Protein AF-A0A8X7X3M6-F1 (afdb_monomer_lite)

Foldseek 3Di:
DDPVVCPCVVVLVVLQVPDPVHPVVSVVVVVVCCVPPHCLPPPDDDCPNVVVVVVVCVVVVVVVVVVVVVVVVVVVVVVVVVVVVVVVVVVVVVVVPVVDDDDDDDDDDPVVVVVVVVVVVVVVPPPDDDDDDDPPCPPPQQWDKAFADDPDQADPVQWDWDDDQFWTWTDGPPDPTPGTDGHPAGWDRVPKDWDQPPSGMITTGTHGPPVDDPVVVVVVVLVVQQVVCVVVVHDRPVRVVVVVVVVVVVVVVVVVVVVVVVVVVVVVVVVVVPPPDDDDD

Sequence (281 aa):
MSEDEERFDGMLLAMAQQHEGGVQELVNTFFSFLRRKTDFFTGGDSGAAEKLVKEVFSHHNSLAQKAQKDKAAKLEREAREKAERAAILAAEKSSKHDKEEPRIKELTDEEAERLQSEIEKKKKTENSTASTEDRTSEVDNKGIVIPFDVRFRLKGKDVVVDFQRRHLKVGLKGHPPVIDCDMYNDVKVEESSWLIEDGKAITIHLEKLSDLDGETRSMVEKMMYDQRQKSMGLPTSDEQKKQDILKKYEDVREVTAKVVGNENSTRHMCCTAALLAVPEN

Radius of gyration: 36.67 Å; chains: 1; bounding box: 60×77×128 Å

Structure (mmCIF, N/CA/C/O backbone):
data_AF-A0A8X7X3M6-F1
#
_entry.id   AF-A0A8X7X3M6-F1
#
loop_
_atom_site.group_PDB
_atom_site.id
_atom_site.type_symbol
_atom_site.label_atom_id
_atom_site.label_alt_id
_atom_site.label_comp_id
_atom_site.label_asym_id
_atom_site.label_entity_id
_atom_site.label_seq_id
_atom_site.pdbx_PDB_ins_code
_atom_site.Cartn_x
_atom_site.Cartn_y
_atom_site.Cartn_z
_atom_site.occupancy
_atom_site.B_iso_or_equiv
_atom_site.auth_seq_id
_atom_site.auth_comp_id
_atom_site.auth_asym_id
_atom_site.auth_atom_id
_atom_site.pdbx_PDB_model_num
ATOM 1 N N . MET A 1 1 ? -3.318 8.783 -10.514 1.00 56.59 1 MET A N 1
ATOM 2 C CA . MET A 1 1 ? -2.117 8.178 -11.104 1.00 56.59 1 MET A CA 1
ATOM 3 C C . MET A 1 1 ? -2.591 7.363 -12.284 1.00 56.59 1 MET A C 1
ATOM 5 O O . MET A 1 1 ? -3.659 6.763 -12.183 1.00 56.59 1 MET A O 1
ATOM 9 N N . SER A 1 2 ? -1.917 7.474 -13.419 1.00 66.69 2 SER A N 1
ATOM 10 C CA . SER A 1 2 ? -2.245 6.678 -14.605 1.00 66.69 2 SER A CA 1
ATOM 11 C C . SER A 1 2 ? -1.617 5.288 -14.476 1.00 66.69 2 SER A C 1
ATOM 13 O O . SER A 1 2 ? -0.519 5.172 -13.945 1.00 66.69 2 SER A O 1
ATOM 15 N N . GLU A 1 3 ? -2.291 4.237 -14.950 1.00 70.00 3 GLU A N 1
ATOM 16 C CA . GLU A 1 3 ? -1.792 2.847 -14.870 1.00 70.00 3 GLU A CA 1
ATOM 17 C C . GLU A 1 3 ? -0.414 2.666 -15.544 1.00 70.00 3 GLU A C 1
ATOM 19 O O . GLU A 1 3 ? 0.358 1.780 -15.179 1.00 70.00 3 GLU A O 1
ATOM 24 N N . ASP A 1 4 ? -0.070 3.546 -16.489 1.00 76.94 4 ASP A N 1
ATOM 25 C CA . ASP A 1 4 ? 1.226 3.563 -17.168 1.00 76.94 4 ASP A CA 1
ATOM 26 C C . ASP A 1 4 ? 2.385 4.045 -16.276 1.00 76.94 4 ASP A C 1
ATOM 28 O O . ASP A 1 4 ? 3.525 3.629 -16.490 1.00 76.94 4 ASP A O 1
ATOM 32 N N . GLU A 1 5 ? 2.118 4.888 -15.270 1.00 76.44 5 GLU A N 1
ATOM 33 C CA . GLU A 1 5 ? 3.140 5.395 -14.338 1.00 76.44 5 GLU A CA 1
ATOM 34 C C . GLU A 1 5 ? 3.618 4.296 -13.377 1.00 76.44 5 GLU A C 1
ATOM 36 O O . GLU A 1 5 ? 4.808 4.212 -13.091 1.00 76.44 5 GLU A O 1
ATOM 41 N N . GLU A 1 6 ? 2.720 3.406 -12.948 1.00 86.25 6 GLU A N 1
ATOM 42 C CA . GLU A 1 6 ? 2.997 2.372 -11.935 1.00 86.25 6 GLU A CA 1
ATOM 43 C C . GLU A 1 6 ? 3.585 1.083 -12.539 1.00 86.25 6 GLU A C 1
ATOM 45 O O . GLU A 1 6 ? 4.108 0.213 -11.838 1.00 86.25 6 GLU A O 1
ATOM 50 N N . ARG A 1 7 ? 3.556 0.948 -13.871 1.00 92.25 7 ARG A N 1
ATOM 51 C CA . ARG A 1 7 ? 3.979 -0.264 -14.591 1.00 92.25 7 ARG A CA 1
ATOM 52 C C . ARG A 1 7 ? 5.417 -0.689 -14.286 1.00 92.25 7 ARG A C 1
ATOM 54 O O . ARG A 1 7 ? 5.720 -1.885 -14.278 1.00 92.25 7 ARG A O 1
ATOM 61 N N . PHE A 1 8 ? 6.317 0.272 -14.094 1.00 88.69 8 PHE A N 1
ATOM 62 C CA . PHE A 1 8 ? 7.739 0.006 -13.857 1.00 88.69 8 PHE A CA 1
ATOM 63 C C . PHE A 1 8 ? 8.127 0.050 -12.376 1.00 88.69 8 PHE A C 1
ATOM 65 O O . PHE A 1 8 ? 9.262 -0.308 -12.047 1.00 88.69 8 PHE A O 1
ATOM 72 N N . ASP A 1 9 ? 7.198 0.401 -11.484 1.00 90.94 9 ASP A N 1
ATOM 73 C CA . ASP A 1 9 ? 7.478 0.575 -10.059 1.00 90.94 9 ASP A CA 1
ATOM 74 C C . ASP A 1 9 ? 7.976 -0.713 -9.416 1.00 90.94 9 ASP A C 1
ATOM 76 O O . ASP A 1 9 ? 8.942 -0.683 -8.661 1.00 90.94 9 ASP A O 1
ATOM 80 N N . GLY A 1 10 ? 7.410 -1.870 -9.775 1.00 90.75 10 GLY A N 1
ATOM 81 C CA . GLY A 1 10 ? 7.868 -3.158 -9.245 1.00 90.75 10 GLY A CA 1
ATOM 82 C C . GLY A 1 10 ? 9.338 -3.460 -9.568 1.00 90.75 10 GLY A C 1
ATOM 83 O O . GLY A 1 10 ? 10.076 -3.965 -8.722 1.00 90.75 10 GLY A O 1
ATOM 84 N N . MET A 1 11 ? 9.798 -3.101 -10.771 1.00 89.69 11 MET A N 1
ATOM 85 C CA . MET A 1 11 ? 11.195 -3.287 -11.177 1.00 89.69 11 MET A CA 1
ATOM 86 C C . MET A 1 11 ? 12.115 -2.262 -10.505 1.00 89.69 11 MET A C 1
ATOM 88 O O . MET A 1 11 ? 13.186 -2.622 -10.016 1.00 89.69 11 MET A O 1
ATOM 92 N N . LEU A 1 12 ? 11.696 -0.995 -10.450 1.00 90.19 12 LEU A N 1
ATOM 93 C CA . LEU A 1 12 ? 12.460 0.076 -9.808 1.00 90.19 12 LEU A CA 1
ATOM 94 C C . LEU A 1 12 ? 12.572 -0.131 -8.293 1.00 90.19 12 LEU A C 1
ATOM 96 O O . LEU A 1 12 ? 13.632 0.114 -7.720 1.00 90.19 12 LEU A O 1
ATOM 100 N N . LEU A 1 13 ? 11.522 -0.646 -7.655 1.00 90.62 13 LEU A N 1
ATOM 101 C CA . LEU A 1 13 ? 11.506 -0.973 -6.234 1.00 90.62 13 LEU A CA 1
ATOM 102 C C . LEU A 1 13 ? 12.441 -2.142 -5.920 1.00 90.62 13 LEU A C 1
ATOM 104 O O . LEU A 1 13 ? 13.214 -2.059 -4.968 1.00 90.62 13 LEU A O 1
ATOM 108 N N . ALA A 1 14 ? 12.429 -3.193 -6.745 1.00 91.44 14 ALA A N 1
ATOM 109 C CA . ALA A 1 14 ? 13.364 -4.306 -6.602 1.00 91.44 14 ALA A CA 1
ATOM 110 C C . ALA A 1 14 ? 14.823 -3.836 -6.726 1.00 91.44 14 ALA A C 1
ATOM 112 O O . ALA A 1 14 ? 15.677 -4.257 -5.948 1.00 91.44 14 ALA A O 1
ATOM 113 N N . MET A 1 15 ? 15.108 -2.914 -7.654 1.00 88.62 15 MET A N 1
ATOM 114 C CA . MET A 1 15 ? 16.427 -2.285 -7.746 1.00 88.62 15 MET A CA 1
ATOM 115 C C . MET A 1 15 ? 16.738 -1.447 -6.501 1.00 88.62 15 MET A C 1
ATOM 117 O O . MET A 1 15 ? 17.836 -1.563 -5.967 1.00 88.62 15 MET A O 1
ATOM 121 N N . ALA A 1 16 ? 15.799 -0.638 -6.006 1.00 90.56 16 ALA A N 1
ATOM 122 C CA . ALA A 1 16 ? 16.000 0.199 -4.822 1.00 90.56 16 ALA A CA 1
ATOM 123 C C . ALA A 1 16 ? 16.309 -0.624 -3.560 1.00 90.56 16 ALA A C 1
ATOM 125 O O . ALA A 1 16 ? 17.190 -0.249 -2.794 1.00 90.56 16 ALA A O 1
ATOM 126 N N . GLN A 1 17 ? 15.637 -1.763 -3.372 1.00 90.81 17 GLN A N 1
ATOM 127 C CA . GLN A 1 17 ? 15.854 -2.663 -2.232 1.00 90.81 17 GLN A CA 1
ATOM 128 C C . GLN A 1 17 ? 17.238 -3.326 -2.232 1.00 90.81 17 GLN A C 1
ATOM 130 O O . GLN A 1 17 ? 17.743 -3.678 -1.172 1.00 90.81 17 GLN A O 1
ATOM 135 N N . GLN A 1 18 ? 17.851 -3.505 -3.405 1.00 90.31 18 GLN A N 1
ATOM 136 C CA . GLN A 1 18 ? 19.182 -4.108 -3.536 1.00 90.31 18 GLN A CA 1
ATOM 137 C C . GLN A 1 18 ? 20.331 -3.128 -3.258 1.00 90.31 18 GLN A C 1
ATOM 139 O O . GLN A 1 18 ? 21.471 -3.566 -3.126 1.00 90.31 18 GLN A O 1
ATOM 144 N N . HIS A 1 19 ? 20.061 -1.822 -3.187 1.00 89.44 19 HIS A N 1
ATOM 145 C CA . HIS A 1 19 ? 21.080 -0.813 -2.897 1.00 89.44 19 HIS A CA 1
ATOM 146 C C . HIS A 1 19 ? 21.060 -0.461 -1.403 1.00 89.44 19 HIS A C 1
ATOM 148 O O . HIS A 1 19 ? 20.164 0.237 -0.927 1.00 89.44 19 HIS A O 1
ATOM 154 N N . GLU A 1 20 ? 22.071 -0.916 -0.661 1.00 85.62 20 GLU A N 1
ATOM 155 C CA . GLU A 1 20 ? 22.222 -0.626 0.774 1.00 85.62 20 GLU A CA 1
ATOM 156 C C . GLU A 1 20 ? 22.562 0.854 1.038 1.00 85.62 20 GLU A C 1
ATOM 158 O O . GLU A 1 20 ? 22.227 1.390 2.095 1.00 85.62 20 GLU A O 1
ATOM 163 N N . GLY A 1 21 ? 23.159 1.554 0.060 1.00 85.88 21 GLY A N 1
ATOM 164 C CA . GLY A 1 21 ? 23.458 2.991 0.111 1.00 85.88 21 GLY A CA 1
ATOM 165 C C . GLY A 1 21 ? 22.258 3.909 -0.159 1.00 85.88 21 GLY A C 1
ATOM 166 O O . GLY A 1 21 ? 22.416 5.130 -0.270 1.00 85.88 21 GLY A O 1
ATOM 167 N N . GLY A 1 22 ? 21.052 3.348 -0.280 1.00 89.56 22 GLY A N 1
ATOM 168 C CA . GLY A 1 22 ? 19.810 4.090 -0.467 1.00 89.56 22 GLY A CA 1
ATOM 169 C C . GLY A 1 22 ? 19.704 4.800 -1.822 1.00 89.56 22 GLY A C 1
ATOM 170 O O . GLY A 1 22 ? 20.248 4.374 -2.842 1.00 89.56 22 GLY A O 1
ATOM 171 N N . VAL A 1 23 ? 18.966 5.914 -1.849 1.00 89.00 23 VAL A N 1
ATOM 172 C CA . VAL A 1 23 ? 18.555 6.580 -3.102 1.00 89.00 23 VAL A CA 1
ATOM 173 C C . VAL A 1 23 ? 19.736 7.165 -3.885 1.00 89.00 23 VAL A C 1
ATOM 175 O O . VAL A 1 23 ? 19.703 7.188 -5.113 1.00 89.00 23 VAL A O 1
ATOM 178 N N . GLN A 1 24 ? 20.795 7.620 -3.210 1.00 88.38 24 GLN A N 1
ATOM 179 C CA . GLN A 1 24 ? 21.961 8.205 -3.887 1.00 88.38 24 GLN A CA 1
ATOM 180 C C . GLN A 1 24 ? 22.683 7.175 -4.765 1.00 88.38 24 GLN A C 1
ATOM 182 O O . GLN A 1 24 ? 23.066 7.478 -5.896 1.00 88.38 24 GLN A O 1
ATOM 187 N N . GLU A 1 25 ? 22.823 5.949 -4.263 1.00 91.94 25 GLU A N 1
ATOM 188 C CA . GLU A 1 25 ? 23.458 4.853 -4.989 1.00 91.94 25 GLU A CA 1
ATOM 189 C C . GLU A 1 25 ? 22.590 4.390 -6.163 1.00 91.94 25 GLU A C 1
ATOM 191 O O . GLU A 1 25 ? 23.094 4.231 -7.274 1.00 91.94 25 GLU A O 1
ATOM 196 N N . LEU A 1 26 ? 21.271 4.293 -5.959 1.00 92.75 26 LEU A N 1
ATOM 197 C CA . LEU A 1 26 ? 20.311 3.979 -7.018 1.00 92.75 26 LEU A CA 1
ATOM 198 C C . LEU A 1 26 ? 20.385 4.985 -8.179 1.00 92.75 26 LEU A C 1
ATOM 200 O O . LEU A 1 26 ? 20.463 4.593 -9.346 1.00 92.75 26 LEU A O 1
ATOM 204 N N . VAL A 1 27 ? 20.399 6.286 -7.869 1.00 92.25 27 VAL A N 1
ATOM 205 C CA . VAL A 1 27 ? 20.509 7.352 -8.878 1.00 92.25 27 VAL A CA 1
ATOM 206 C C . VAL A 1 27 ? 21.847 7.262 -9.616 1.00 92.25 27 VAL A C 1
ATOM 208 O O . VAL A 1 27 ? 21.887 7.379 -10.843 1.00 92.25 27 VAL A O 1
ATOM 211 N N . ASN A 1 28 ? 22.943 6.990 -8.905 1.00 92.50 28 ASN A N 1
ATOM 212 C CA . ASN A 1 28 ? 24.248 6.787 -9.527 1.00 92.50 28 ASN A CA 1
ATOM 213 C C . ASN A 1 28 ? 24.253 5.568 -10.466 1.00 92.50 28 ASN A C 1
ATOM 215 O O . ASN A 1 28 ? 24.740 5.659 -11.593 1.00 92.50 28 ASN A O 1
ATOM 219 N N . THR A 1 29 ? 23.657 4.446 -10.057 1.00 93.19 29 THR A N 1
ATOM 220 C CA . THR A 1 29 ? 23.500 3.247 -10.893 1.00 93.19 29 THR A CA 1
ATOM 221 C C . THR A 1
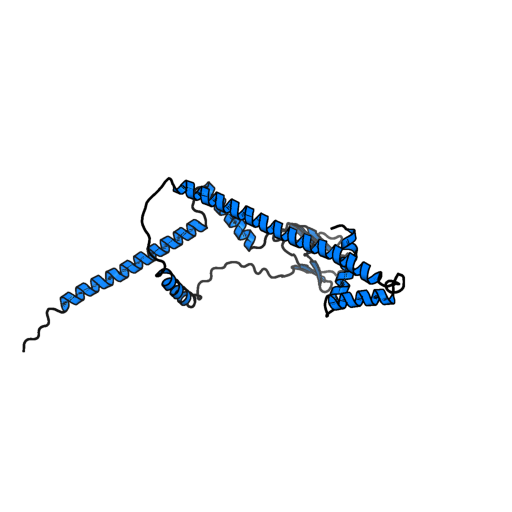 29 ? 22.709 3.550 -12.165 1.00 93.19 29 THR A C 1
ATOM 223 O O . THR A 1 29 ? 23.107 3.116 -13.251 1.00 93.19 29 THR A O 1
ATOM 226 N N . PHE A 1 30 ? 21.653 4.359 -12.066 1.00 93.69 30 PHE A N 1
ATOM 227 C CA . PHE A 1 30 ? 20.858 4.786 -13.216 1.00 93.69 30 PHE A CA 1
ATOM 228 C C . PHE A 1 30 ? 21.681 5.612 -14.218 1.00 93.69 30 PHE A C 1
ATOM 230 O O . PHE A 1 30 ? 21.756 5.263 -15.398 1.00 93.69 30 PHE A O 1
ATOM 237 N N . PHE A 1 31 ? 22.397 6.646 -13.766 1.00 93.75 31 PHE A N 1
ATOM 238 C CA . PHE A 1 31 ? 23.272 7.432 -14.650 1.00 93.75 31 PHE A CA 1
ATOM 239 C C . PHE A 1 31 ? 24.454 6.618 -15.196 1.00 93.75 31 PHE A C 1
ATOM 241 O O . PHE A 1 31 ? 24.872 6.796 -16.344 1.00 93.75 31 PHE A O 1
ATOM 248 N N . SER A 1 32 ? 24.963 5.672 -14.409 1.00 94.38 32 SER A N 1
ATOM 249 C CA . SER A 1 32 ? 25.998 4.722 -14.818 1.00 94.38 32 SER A CA 1
ATOM 250 C C . SER A 1 32 ? 25.510 3.800 -15.944 1.00 94.38 32 SER A C 1
ATOM 252 O O . SER A 1 32 ? 26.265 3.520 -16.880 1.00 94.38 32 SER A O 1
ATOM 254 N N . PHE A 1 33 ? 24.245 3.368 -15.899 1.00 94.69 33 PHE A N 1
ATOM 255 C CA . PHE A 1 33 ? 23.587 2.637 -16.983 1.00 94.69 33 PHE A CA 1
ATOM 256 C C . PHE A 1 33 ? 23.415 3.511 -18.228 1.00 94.69 33 PHE A C 1
ATOM 258 O O . PHE A 1 33 ? 23.862 3.100 -19.302 1.00 94.69 33 PHE A O 1
ATOM 265 N N . LEU A 1 34 ? 22.861 4.722 -18.082 1.00 93.50 34 LEU A N 1
ATOM 266 C CA . LEU A 1 34 ? 22.662 5.652 -19.198 1.00 93.50 34 LEU A CA 1
ATOM 267 C C . LEU A 1 34 ? 23.974 5.921 -19.942 1.00 93.50 34 LEU A C 1
ATOM 269 O O . LEU A 1 34 ? 24.026 5.808 -21.161 1.00 93.50 34 LEU A O 1
ATOM 273 N N . ARG A 1 35 ? 25.078 6.144 -19.224 1.00 93.38 35 ARG A N 1
ATOM 274 C CA . ARG A 1 35 ? 26.399 6.342 -19.837 1.00 93.38 35 ARG A CA 1
ATOM 275 C C . ARG A 1 35 ? 26.891 5.151 -20.668 1.00 93.38 35 ARG A C 1
ATOM 277 O O . ARG A 1 35 ? 27.629 5.349 -21.625 1.00 93.38 35 ARG A O 1
ATOM 284 N N . ARG A 1 36 ? 26.569 3.913 -20.276 1.00 94.62 36 ARG A N 1
ATOM 285 C CA . ARG A 1 36 ? 27.123 2.696 -20.906 1.00 94.62 36 ARG A CA 1
ATOM 286 C C . ARG A 1 36 ? 26.234 2.088 -21.983 1.00 94.62 36 ARG A C 1
ATOM 288 O O . ARG A 1 36 ? 26.742 1.380 -22.847 1.00 94.62 36 ARG A O 1
ATOM 295 N N . LYS A 1 37 ? 24.918 2.237 -21.850 1.00 95.69 37 LYS A N 1
ATOM 296 C CA . LYS A 1 37 ? 23.924 1.518 -22.659 1.00 95.69 37 LYS A CA 1
ATOM 297 C C . LYS A 1 37 ? 23.054 2.439 -23.502 1.00 95.69 37 LYS A C 1
ATOM 299 O O . LYS A 1 37 ? 22.261 1.935 -24.288 1.00 95.69 37 LYS A O 1
ATOM 304 N N . THR A 1 38 ? 23.216 3.750 -23.358 1.00 92.75 38 THR A N 1
ATOM 305 C CA . THR A 1 38 ? 22.465 4.743 -24.122 1.00 92.75 38 THR A CA 1
ATOM 306 C C . THR A 1 38 ? 23.405 5.815 -24.657 1.00 92.75 38 THR A C 1
ATOM 308 O O . THR A 1 38 ? 24.529 5.973 -24.182 1.00 92.75 38 THR A O 1
ATOM 311 N N . ASP A 1 39 ? 22.926 6.566 -25.634 1.00 91.94 39 ASP A N 1
ATOM 312 C CA . ASP A 1 39 ? 23.573 7.743 -26.201 1.00 91.94 39 ASP A CA 1
ATOM 313 C C . ASP A 1 39 ? 23.257 9.026 -25.414 1.00 91.94 39 ASP A C 1
ATOM 315 O O . ASP A 1 39 ? 23.575 10.118 -25.865 1.00 91.94 39 ASP A O 1
ATOM 319 N N . PHE A 1 40 ? 22.692 8.923 -24.207 1.00 91.12 40 PHE A N 1
ATOM 320 C CA . PHE A 1 40 ? 22.226 10.061 -23.407 1.00 91.12 40 PHE A CA 1
ATOM 321 C C . PHE A 1 40 ? 23.249 11.202 -23.250 1.00 91.12 40 PHE A C 1
ATOM 323 O O . PHE A 1 40 ? 22.882 12.372 -23.289 1.00 91.12 40 PHE A O 1
ATOM 330 N N . PHE A 1 41 ? 24.538 10.877 -23.095 1.00 88.25 41 PHE A N 1
ATOM 331 C CA . PHE A 1 41 ? 25.609 11.874 -22.949 1.00 88.25 41 PHE A CA 1
ATOM 332 C C . PHE A 1 41 ? 26.336 12.218 -24.259 1.00 88.25 41 PHE A C 1
ATOM 334 O O . PHE A 1 41 ? 27.124 13.158 -24.273 1.00 88.25 41 PHE A O 1
ATOM 341 N N . THR A 1 42 ? 26.121 11.461 -25.337 1.00 88.75 42 THR A N 1
ATOM 342 C CA . THR A 1 42 ? 26.895 11.573 -26.591 1.00 88.75 42 THR A CA 1
ATOM 343 C C . THR A 1 42 ? 26.044 11.871 -27.824 1.00 88.75 42 THR A C 1
ATOM 345 O O . THR A 1 42 ? 26.599 12.179 -28.871 1.00 88.75 42 THR A O 1
ATOM 348 N N . GLY A 1 43 ? 24.721 11.740 -27.732 1.00 85.38 43 GLY A N 1
ATOM 349 C CA . GLY A 1 43 ? 23.789 11.802 -28.859 1.00 85.38 43 GLY A CA 1
ATOM 350 C C . GLY A 1 43 ? 23.179 13.180 -29.127 1.00 85.38 43 GLY A C 1
ATOM 351 O O . GLY A 1 43 ? 22.454 13.324 -30.104 1.00 85.38 43 GLY A O 1
ATOM 352 N N . GLY A 1 44 ? 23.448 14.191 -28.294 1.00 84.31 44 GLY A N 1
ATOM 353 C CA . GLY A 1 44 ? 22.840 15.522 -28.414 1.00 84.31 44 GLY A CA 1
ATOM 354 C C . GLY A 1 44 ? 23.827 16.680 -28.270 1.00 84.31 44 GLY A C 1
ATOM 355 O O . GLY A 1 44 ? 25.014 16.480 -28.010 1.00 84.31 44 GLY A O 1
ATOM 356 N N . ASP A 1 45 ? 23.308 17.901 -28.417 1.00 85.38 45 ASP A N 1
ATOM 357 C CA . ASP A 1 45 ? 24.076 19.137 -28.245 1.00 85.38 45 ASP A CA 1
ATOM 358 C C . ASP A 1 45 ? 24.671 19.248 -26.833 1.00 85.38 45 ASP A C 1
ATOM 360 O O . ASP A 1 45 ? 24.106 18.763 -25.846 1.00 85.38 45 ASP A O 1
ATOM 364 N N . SER A 1 46 ? 25.813 19.933 -26.722 1.00 82.50 46 SER A N 1
ATOM 365 C CA . SER A 1 46 ? 26.498 20.147 -25.444 1.00 82.50 46 SER A CA 1
ATOM 366 C C . SER A 1 46 ? 25.554 20.794 -24.419 1.00 82.50 46 SER A C 1
ATOM 368 O O . SER A 1 46 ? 25.169 21.952 -24.564 1.00 82.50 46 SER A O 1
ATOM 370 N N . GLY A 1 47 ? 25.187 20.043 -23.373 1.00 86.12 47 GLY A N 1
ATOM 371 C CA . GLY A 1 47 ? 24.276 20.483 -22.305 1.00 86.12 47 GLY A CA 1
ATOM 372 C C . GLY A 1 47 ? 22.814 20.026 -22.441 1.00 86.12 47 GLY A C 1
ATOM 373 O O . GLY A 1 47 ? 22.022 20.263 -21.527 1.00 86.12 47 GLY A O 1
ATOM 374 N N . ALA A 1 48 ? 22.441 19.325 -23.518 1.00 88.62 48 ALA A N 1
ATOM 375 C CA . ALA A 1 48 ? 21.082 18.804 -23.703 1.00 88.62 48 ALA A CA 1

# YOUR OBJECTIVE
Output an exact copy of the lines beginning at the one that holds "ATOM 372 C C" and running through the final line of the records.

# TASK ANSWER
ATOM 372 C C . GLY A 1 47 ? 22.814 20.026 -22.441 1.00 86.12 47 GLY A C 1
ATOM 373 O O . GLY A 1 47 ? 22.022 20.263 -21.527 1.00 86.12 47 GLY A O 1
ATOM 374 N N . ALA A 1 48 ? 22.441 19.325 -23.518 1.00 88.62 48 ALA A N 1
ATOM 375 C CA . ALA A 1 48 ? 21.082 18.804 -23.703 1.00 88.62 48 ALA A CA 1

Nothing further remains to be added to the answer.